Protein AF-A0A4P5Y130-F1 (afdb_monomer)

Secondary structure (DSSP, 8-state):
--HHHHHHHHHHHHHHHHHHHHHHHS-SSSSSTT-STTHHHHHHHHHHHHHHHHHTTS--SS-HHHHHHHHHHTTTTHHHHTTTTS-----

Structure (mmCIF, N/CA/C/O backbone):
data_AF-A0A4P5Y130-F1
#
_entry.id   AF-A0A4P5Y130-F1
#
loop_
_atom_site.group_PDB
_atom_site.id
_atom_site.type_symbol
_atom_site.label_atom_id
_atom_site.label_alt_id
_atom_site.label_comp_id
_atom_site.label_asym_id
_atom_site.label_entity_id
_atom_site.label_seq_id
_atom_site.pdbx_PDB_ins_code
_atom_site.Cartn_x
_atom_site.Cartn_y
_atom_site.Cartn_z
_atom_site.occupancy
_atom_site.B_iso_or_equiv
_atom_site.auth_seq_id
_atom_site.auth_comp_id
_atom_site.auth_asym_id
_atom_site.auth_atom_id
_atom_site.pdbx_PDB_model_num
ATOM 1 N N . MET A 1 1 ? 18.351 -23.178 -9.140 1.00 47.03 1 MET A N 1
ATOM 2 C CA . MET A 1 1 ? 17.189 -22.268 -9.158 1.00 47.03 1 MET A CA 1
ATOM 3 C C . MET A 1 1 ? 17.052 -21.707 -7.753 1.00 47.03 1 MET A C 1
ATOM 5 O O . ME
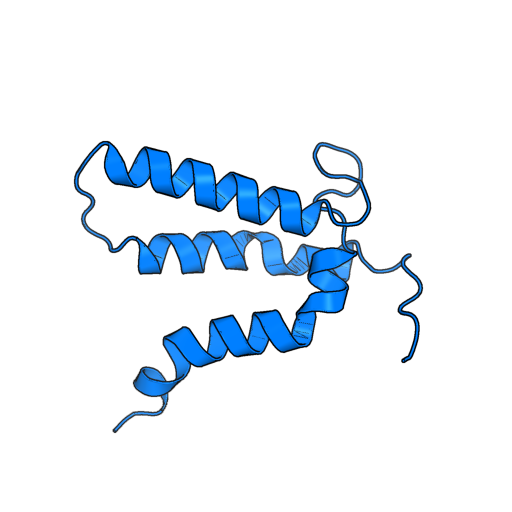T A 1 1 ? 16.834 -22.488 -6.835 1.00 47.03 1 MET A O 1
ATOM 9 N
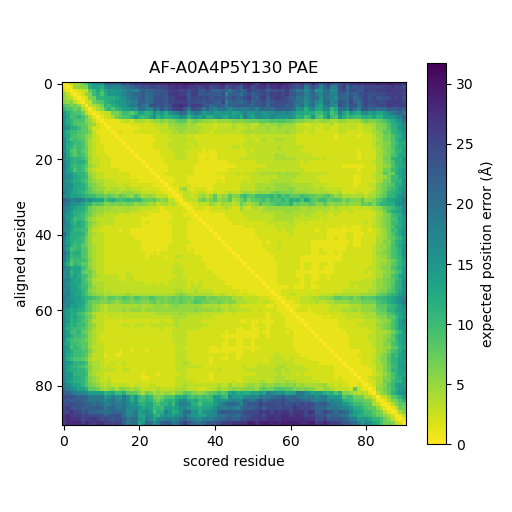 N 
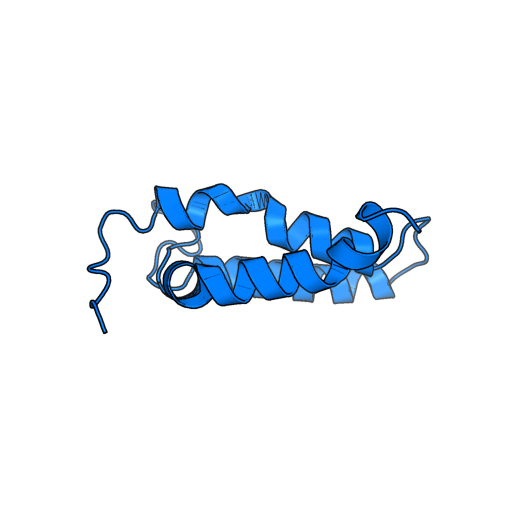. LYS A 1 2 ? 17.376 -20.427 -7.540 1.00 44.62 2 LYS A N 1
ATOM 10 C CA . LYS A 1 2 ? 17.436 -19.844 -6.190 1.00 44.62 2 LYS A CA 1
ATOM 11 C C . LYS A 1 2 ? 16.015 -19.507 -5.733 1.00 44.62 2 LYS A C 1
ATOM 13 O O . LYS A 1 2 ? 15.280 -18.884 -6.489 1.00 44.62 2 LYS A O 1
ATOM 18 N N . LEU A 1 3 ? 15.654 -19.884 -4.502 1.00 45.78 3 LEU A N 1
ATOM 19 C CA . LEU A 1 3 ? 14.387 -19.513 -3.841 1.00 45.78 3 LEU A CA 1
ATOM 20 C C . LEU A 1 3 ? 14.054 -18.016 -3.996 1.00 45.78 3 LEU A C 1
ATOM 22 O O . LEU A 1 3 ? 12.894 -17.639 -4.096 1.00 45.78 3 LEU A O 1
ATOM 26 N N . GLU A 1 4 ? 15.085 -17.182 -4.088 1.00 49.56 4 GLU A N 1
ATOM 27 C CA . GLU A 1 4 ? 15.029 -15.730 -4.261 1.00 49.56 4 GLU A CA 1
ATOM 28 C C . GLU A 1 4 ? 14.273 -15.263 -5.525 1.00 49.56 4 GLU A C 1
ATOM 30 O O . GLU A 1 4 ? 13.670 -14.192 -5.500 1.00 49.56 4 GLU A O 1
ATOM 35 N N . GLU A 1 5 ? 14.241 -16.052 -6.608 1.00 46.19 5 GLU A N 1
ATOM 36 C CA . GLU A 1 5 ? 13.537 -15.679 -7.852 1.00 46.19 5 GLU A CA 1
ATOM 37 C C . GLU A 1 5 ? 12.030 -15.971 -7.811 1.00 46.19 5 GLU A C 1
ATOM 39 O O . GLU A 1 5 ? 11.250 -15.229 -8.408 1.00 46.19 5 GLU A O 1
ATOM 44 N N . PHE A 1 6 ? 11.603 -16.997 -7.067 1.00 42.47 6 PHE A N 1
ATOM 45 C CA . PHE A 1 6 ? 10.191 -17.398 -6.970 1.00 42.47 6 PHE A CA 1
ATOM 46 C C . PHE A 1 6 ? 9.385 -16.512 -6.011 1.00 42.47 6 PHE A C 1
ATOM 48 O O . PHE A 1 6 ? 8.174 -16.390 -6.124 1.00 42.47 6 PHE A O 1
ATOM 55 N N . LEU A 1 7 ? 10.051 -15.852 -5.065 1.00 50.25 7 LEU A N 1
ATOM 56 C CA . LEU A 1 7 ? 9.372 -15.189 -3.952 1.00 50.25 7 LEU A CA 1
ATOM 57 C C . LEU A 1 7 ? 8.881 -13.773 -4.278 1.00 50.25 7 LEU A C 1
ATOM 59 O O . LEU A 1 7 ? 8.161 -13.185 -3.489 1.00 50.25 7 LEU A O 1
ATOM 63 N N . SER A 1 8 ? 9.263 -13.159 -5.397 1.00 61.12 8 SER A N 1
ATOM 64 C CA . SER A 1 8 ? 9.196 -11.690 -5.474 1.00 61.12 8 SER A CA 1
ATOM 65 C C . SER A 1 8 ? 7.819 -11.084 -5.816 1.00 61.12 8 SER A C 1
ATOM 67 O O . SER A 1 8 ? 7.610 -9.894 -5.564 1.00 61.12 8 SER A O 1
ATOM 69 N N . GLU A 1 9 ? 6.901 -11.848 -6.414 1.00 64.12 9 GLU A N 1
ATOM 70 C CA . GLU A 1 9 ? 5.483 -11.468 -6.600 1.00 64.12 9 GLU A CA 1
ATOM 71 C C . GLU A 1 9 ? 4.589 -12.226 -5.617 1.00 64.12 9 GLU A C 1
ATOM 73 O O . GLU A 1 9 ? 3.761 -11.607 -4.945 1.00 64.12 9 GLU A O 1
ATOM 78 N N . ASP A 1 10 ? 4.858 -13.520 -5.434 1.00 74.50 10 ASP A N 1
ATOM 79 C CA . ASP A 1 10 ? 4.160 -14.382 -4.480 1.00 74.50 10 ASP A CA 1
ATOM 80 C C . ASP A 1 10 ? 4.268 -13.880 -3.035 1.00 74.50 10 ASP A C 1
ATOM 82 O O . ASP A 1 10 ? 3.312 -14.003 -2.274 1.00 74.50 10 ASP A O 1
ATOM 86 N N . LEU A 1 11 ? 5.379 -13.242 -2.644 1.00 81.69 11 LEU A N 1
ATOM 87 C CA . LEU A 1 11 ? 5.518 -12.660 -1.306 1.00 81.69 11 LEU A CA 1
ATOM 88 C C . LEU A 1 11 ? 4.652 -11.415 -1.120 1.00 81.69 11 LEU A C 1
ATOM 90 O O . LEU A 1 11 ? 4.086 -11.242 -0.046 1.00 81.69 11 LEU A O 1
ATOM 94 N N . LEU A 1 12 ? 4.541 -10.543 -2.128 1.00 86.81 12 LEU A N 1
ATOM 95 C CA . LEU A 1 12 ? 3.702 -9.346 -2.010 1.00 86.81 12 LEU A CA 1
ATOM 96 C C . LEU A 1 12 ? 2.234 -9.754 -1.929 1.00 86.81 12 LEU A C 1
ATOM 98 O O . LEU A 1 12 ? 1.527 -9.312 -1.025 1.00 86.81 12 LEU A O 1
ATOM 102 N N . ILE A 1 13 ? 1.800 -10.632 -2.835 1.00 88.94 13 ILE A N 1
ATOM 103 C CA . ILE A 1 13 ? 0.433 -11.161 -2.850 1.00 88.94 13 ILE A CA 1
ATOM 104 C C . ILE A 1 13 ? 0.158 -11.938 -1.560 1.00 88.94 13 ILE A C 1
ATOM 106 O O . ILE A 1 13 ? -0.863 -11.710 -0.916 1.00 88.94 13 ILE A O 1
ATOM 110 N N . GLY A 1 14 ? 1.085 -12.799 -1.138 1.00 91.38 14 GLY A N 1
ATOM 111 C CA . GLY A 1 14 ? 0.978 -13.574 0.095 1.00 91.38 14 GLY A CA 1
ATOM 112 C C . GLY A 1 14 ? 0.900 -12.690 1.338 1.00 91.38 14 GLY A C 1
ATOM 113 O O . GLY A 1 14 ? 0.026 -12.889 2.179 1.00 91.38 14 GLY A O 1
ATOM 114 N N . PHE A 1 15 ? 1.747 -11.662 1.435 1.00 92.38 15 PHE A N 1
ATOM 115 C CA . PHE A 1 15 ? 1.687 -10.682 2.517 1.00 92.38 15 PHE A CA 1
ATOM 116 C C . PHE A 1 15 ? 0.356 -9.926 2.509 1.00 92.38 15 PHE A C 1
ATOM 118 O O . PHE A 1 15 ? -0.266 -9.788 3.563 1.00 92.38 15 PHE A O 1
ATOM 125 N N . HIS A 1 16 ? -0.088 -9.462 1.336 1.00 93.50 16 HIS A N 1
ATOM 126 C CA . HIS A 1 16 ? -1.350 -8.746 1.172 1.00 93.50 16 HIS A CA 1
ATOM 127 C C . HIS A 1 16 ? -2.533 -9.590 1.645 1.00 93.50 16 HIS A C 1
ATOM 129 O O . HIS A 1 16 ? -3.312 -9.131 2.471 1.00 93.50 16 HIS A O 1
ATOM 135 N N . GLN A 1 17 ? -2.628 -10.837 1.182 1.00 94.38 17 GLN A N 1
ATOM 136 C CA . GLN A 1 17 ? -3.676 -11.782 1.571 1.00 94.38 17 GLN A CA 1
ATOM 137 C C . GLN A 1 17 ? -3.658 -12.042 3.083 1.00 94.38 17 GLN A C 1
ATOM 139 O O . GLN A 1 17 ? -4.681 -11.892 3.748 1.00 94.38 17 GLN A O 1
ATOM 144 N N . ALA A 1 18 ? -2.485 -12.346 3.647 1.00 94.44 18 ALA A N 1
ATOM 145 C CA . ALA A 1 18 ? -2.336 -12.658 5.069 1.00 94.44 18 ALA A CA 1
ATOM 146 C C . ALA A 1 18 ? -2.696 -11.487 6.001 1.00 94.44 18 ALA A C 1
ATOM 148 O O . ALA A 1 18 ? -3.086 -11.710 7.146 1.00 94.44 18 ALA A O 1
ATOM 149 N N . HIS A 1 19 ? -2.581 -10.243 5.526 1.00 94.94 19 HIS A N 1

Problem details:
Within the data above, the span starting at the line containing "ATOM 26 N N" and ending at the line containing "ATOM 90 O O" is to be retyped exactly, with no other lines.

Reply:
ATOM 26 N N . GLU A 1 4 ? 15.085 -17.182 -4.088 1.00 49.56 4 GLU A N 1
ATOM 27 C CA . GLU A 1 4 ? 15.029 -15.730 -4.261 1.00 49.56 4 GLU A CA 1
ATOM 28 C C . GLU A 1 4 ? 14.273 -15.263 -5.525 1.00 49.56 4 GLU A C 1
ATOM 30 O O . GLU A 1 4 ? 13.670 -14.192 -5.500 1.00 49.56 4 GLU A O 1
ATOM 35 N N . GLU A 1 5 ? 14.241 -16.052 -6.608 1.00 46.19 5 GLU A N 1
ATOM 36 C CA . GLU A 1 5 ? 13.537 -15.679 -7.852 1.00 46.19 5 GLU A CA 1
ATOM 37 C C . GLU A 1 5 ? 12.030 -15.971 -7.811 1.00 46.19 5 GLU A C 1
ATOM 39 O O . GLU A 1 5 ? 11.250 -15.229 -8.408 1.00 46.19 5 GLU A O 1
ATOM 44 N N . PHE A 1 6 ? 11.603 -16.997 -7.067 1.00 42.47 6 PHE A N 1
ATOM 45 C CA . PHE A 1 6 ? 10.191 -17.398 -6.970 1.00 42.47 6 PHE A CA 1
ATOM 46 C C . PHE A 1 6 ? 9.385 -16.512 -6.011 1.00 42.47 6 PHE A C 1
ATOM 48 O O . PHE A 1 6 ? 8.174 -16.390 -6.124 1.00 42.47 6 PHE A O 1
ATOM 55 N N . LEU A 1 7 ? 10.051 -15.852 -5.065 1.00 50.25 7 LEU A N 1
ATOM 56 C CA . LEU A 1 7 ? 9.372 -15.189 -3.952 1.00 50.25 7 LEU A CA 1
ATOM 57 C C . LEU A 1 7 ? 8.881 -13.773 -4.278 1.00 50.25 7 LEU A C 1
ATOM 59 O O . LEU A 1 7 ? 8.161 -13.185 -3.489 1.00 50.25 7 LEU A O 1
ATOM 63 N N . SER A 1 8 ? 9.263 -13.159 -5.397 1.00 61.12 8 SER A N 1
ATOM 64 C CA . SER A 1 8 ? 9.196 -11.690 -5.474 1.00 61.12 8 SER A CA 1
ATOM 65 C C . SER A 1 8 ? 7.819 -11.084 -5.816 1.00 61.12 8 SER A C 1
ATOM 67 O O . SER A 1 8 ? 7.610 -9.894 -5.564 1.00 61.12 8 SER A O 1
ATOM 69 N N . GLU A 1 9 ? 6.901 -11.848 -6.414 1.00 64.12 9 GLU A N 1
ATOM 70 C CA . GLU A 1 9 ? 5.483 -11.468 -6.600 1.00 64.12 9 GLU A CA 1
ATOM 71 C C . GLU A 1 9 ? 4.589 -12.226 -5.617 1.00 64.12 9 GLU A C 1
ATOM 73 O O . GLU A 1 9 ? 3.761 -11.607 -4.945 1.00 64.12 9 GLU A O 1
ATOM 78 N N . ASP A 1 10 ? 4.858 -13.520 -5.434 1.00 74.50 10 ASP A N 1
ATOM 79 C CA . ASP A 1 10 ? 4.160 -14.382 -4.480 1.00 74.50 10 ASP A CA 1
ATOM 80 C C . ASP A 1 10 ? 4.268 -13.880 -3.035 1.00 74.50 10 ASP A C 1
ATOM 82 O O . ASP A 1 10 ? 3.312 -14.003 -2.274 1.00 74.50 10 ASP A O 1
ATOM 86 N N . LEU A 1 11 ? 5.379 -13.242 -2.644 1.00 81.69 11 LEU A N 1
ATOM 87 C CA . LEU A 1 11 ? 5.518 -12.660 -1.306 1.00 81.69 11 LEU A CA 1
ATOM 88 C C . LEU A 1 11 ? 4.652 -11.415 -1.120 1.00 81.69 11 LEU A C 1
ATOM 90 O O . LEU A 1 11 ? 4.086 -11.242 -0.046 1.00 81.69 11 LEU A O 1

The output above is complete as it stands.